Uluç yazısında, Yani benim İstanbul'a geldiğim 1980 tarihinden bu yana, 42 yıldır 3 kar afeti yaşadık bu kentte, yollarda, evlerde kalmacasına.. Hepsi o.. Şimdi bu doğal afeti kullanıp belediyelere yüklenmek ne derece doğru olur, onu sordum dünkü yazımda. Dünyanın 1 numaralı süper devleti ABD'nin başkenti Washington'da hayatın sabah sadece 2 saat yağan bir karda nasıl durduğunu örnek vererek. Ordaydım, başka Türk gazetecileriyle. Şimdi bizim medyada 'Maksat muhalefet olsun' diye kaleme sarılan sarılana.. Gene dün söyledim.. İstanbul Büyük Şehir Belediyesi'nin (İBB'nin yani) varlığı ile yokluğu belli olmayan, aklı fikri TC Başkanı olmaya saplantılı bir başkanı var. Bin konu var, onu eleştirecek.. Ama sen kalkıp bir doğal afetle onu vurmaya kalkarsan, 'Bu adam mükemmel' havası yaratırsın. 'Eleştirecek şey bulamıyorlar, karı, seli, depremi bahane ediyorlar' diye düşüncesini dile getirdi.
Uluç şu ifadeleri kullandı:
Yatağımın başucunda 8.05 ayarlı bir radyo saat durur. Tam o saatte, odayı aydınlatan bir ışık yanar benim cihazda ve TRT Nağme adlı radyo alaturka şarkılarla açılır ve beni uyandırır.
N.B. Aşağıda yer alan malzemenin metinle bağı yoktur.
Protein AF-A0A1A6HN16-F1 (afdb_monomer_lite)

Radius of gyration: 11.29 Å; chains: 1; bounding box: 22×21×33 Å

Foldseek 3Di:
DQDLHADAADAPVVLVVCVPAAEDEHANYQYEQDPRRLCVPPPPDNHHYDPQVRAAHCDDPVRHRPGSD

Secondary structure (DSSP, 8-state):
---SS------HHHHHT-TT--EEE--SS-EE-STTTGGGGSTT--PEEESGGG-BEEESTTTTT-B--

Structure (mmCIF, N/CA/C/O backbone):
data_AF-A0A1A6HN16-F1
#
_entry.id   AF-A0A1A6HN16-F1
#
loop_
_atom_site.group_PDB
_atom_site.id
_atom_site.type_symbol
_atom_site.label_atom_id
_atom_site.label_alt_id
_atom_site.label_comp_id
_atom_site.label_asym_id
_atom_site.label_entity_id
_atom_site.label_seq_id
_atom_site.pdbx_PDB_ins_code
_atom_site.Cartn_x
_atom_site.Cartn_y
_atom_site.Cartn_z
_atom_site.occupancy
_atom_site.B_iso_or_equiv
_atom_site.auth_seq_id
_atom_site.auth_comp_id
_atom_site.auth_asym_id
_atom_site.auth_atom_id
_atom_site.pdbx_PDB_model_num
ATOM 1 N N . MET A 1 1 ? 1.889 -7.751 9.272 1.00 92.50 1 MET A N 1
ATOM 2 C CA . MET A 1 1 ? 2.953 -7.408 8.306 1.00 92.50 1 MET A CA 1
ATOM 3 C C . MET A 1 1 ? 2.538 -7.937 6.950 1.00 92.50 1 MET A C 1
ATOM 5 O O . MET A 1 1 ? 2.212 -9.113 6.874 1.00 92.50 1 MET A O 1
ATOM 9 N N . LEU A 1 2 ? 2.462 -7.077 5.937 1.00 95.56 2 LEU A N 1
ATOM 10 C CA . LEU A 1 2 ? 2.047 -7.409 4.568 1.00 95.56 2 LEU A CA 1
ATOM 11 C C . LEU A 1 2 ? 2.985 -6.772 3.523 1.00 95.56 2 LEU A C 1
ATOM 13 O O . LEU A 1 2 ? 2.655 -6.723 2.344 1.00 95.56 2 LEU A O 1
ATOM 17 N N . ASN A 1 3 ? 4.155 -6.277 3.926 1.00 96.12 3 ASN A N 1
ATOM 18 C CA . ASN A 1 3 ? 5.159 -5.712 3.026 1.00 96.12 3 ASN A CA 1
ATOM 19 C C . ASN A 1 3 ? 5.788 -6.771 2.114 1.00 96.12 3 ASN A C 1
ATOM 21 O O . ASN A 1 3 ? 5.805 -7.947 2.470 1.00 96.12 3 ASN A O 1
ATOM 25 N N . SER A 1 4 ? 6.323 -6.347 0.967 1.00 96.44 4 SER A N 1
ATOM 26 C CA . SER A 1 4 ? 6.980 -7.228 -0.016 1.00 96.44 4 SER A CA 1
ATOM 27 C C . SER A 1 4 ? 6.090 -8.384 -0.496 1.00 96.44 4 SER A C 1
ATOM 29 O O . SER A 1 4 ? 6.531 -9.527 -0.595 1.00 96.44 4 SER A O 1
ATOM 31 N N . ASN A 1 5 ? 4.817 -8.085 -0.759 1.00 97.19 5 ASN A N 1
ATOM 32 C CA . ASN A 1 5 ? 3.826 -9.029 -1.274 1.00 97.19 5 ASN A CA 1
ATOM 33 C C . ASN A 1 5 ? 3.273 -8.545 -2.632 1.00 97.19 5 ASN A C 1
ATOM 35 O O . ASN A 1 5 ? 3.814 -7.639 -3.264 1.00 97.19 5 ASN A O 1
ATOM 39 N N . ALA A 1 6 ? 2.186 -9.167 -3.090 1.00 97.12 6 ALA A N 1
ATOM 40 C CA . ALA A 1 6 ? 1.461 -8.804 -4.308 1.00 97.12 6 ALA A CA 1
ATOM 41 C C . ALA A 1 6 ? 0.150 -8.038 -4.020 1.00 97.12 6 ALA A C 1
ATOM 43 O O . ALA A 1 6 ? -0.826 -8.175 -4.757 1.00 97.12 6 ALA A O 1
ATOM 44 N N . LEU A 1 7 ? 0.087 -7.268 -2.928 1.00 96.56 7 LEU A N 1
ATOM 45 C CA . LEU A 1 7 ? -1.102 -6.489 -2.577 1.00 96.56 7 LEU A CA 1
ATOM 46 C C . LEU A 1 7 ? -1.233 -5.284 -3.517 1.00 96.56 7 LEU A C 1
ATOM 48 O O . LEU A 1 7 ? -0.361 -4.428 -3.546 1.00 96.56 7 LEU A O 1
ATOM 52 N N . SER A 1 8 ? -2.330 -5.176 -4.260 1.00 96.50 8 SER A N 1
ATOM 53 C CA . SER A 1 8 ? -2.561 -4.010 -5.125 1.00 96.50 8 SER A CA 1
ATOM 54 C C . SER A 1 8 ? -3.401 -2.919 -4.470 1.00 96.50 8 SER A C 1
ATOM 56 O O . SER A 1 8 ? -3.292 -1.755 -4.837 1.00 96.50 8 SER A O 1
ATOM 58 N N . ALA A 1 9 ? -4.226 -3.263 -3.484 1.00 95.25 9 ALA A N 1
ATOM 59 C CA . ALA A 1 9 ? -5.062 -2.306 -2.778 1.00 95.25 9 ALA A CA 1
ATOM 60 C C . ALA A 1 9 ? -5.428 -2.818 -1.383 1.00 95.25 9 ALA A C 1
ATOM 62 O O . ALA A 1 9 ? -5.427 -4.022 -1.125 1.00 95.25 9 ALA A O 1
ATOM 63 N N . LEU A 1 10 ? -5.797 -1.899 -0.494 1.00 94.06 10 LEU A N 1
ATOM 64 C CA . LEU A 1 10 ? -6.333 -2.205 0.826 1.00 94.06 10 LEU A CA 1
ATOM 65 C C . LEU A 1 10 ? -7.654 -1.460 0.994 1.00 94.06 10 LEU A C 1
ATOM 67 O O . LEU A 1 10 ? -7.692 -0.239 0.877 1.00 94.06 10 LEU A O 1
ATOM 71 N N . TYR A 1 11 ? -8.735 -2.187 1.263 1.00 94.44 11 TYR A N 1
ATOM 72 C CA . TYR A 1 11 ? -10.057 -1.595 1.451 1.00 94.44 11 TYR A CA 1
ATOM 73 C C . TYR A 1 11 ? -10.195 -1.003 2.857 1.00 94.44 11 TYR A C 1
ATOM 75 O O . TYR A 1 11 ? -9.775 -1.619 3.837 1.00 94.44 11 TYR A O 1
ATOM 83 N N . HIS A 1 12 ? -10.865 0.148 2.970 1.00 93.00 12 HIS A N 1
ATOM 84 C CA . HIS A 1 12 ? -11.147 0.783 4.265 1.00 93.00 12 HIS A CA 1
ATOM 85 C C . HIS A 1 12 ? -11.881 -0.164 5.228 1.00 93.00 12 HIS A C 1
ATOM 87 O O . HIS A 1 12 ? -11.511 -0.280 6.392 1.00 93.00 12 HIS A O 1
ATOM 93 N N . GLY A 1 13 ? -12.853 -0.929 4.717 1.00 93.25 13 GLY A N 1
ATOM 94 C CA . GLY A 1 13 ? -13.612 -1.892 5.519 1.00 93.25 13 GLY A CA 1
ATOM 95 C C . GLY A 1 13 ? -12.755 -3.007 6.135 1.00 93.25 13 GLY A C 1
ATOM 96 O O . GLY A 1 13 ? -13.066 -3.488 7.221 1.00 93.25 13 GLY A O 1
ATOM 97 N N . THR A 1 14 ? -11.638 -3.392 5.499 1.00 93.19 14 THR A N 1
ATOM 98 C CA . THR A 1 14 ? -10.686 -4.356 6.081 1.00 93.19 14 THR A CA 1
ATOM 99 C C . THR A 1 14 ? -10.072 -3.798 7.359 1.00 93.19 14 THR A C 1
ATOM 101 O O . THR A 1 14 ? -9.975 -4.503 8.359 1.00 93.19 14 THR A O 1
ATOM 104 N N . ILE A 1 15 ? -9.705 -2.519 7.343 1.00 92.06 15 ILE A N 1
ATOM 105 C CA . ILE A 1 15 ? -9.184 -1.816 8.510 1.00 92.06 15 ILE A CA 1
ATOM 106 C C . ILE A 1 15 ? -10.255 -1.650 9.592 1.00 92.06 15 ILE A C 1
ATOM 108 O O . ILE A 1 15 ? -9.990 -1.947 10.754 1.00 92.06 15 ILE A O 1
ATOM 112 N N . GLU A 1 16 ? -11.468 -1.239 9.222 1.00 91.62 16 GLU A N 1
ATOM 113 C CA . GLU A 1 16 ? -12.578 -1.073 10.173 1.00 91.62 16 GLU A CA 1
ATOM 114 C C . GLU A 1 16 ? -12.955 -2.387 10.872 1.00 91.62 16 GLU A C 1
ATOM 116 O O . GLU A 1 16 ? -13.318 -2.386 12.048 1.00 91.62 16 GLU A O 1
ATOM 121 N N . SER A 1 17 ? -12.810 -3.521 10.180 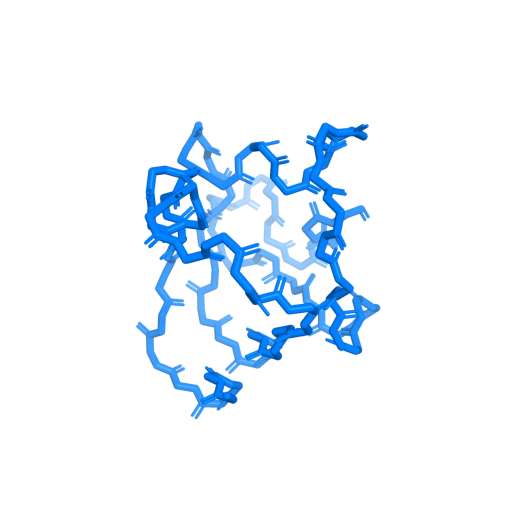1.00 94.62 17 SER A N 1
ATOM 122 C CA . SER A 1 17 ? -13.053 -4.855 10.745 1.00 94.62 17 SER A CA 1
ATOM 123 C C . SER A 1 17 ? -12.008 -5.302 11.778 1.00 94.62 17 SER A C 1
ATOM 125 O O . SER A 1 17 ? -12.206 -6.304 12.466 1.00 94.62 17 SER A O 1
ATOM 127 N N . LEU A 1 18 ? -10.903 -4.562 11.912 1.00 93.81 18 LEU A N 1
ATOM 128 C CA . LEU A 1 18 ? -9.777 -4.877 12.787 1.00 93.81 18 LEU A CA 1
ATOM 129 C C . LEU A 1 18 ? -9.586 -3.762 13.836 1.00 93.81 18 LEU A C 1
ATOM 131 O O . LEU A 1 18 ? -8.592 -3.038 13.798 1.00 93.81 18 LEU A O 1
ATOM 135 N N . PRO A 1 19 ? -10.489 -3.631 14.828 1.00 90.88 19 PRO A N 1
ATOM 136 C CA . PRO A 1 19 ? -10.520 -2.484 15.746 1.00 90.88 19 PRO A CA 1
ATOM 137 C C . PRO A 1 19 ? -9.289 -2.365 16.657 1.0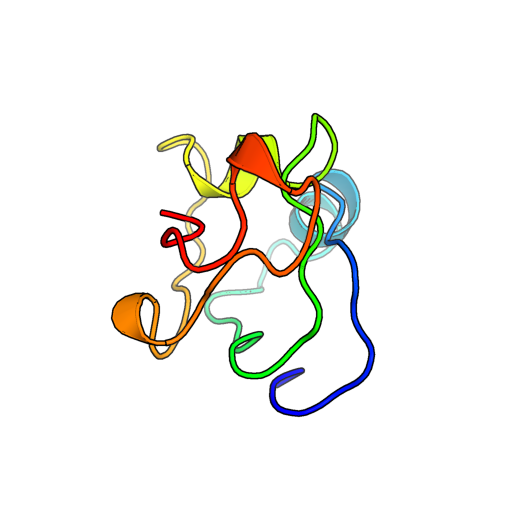0 90.88 19 PRO A C 1
ATOM 139 O O . PRO A 1 19 ? -8.997 -1.292 17.174 1.00 90.88 19 PRO A O 1
ATOM 142 N N . ASN A 1 20 ? -8.557 -3.464 16.859 1.00 94.12 20 ASN A N 1
ATOM 143 C CA . ASN A 1 20 ? -7.342 -3.492 17.675 1.00 94.12 20 ASN A CA 1
ATOM 144 C C . ASN A 1 20 ? -6.056 -3.330 16.847 1.00 94.12 20 ASN A C 1
ATOM 146 O O . ASN A 1 20 ? -4.959 -3.389 17.409 1.00 94.12 20 ASN A O 1
ATOM 150 N N . LEU A 1 21 ? -6.160 -3.172 15.524 1.00 93.81 21 LEU A N 1
ATOM 151 C CA . LEU A 1 21 ? -5.001 -3.000 14.660 1.00 93.81 21 LEU A CA 1
ATOM 152 C C . LEU A 1 21 ? -4.390 -1.617 14.895 1.00 93.81 21 LEU A C 1
ATOM 154 O O . LEU A 1 21 ? -5.047 -0.596 14.723 1.00 93.81 21 LEU A O 1
ATOM 158 N N . LYS A 1 22 ? -3.119 -1.594 15.296 1.00 93.81 22 LYS A N 1
ATOM 159 C CA . LYS A 1 22 ? -2.382 -0.352 15.574 1.00 93.81 22 LYS A CA 1
ATOM 160 C C . LYS A 1 22 ? -1.393 -0.004 14.478 1.00 93.81 22 LYS A C 1
ATOM 162 O O . LYS A 1 22 ? -1.163 1.169 14.209 1.00 93.81 22 LYS A O 1
ATOM 167 N N . GLU A 1 23 ? -0.800 -1.019 13.859 1.00 94.50 23 GLU A N 1
ATOM 168 C CA . GLU A 1 23 ? 0.284 -0.842 12.904 1.00 94.50 23 GLU A CA 1
ATOM 169 C C . GLU A 1 23 ? 0.140 -1.803 11.734 1.00 94.50 23 GLU A C 1
ATOM 171 O O . GLU A 1 23 ? -0.241 -2.965 11.901 1.00 94.50 23 GLU A O 1
ATOM 176 N N . ILE A 1 24 ? 0.481 -1.317 10.547 1.00 94.31 24 ILE A N 1
ATOM 177 C CA . ILE A 1 24 ? 0.494 -2.107 9.328 1.00 94.31 24 ILE A CA 1
ATOM 178 C C . ILE A 1 24 ? 1.711 -1.739 8.487 1.00 94.31 24 ILE A C 1
ATOM 180 O O . ILE A 1 24 ? 2.078 -0.575 8.358 1.00 94.31 24 ILE A O 1
ATOM 184 N N . SER A 1 25 ? 2.329 -2.752 7.892 1.00 95.19 25 SER A N 1
ATOM 185 C CA . SER A 1 25 ? 3.387 -2.581 6.904 1.00 95.19 25 SER A CA 1
ATOM 186 C C . SER A 1 25 ? 2.896 -3.124 5.570 1.00 95.19 25 SER A C 1
ATOM 188 O O . SER A 1 25 ? 2.521 -4.296 5.513 1.00 95.19 25 SER A O 1
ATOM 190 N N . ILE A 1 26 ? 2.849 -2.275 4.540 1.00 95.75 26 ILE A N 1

TRT Müzik TV Kanalı'nın adeta unuttuğu alaturkanın en güzel şarkıları, en ünlü şarkıcılardan sunulur. Yarım saat kadar yatağımda dinler, 8.30'da yataktan neşeli çıkarım.. TRT Nağme, sadece isteklerle seçilen şarkıları çalmaz.. O saatte radyoları en çok yoldakilerin dinlediğini bildiğinden, onları ilgilendiren haberleri de verir.. Karayollarında durum ve Hava durumu.. Tamirat ve saire gibi sebeplerle birkaç karayolu kapalıdır ya da bir başka geçit sağlanmıştır, onları anlatır.. Pazartesi, salı ve çarşamba sabahları ne karayollarında durum vardı, ne de hava durumu, 8.30'a dek.. Sebep?. Tahmin edersiniz..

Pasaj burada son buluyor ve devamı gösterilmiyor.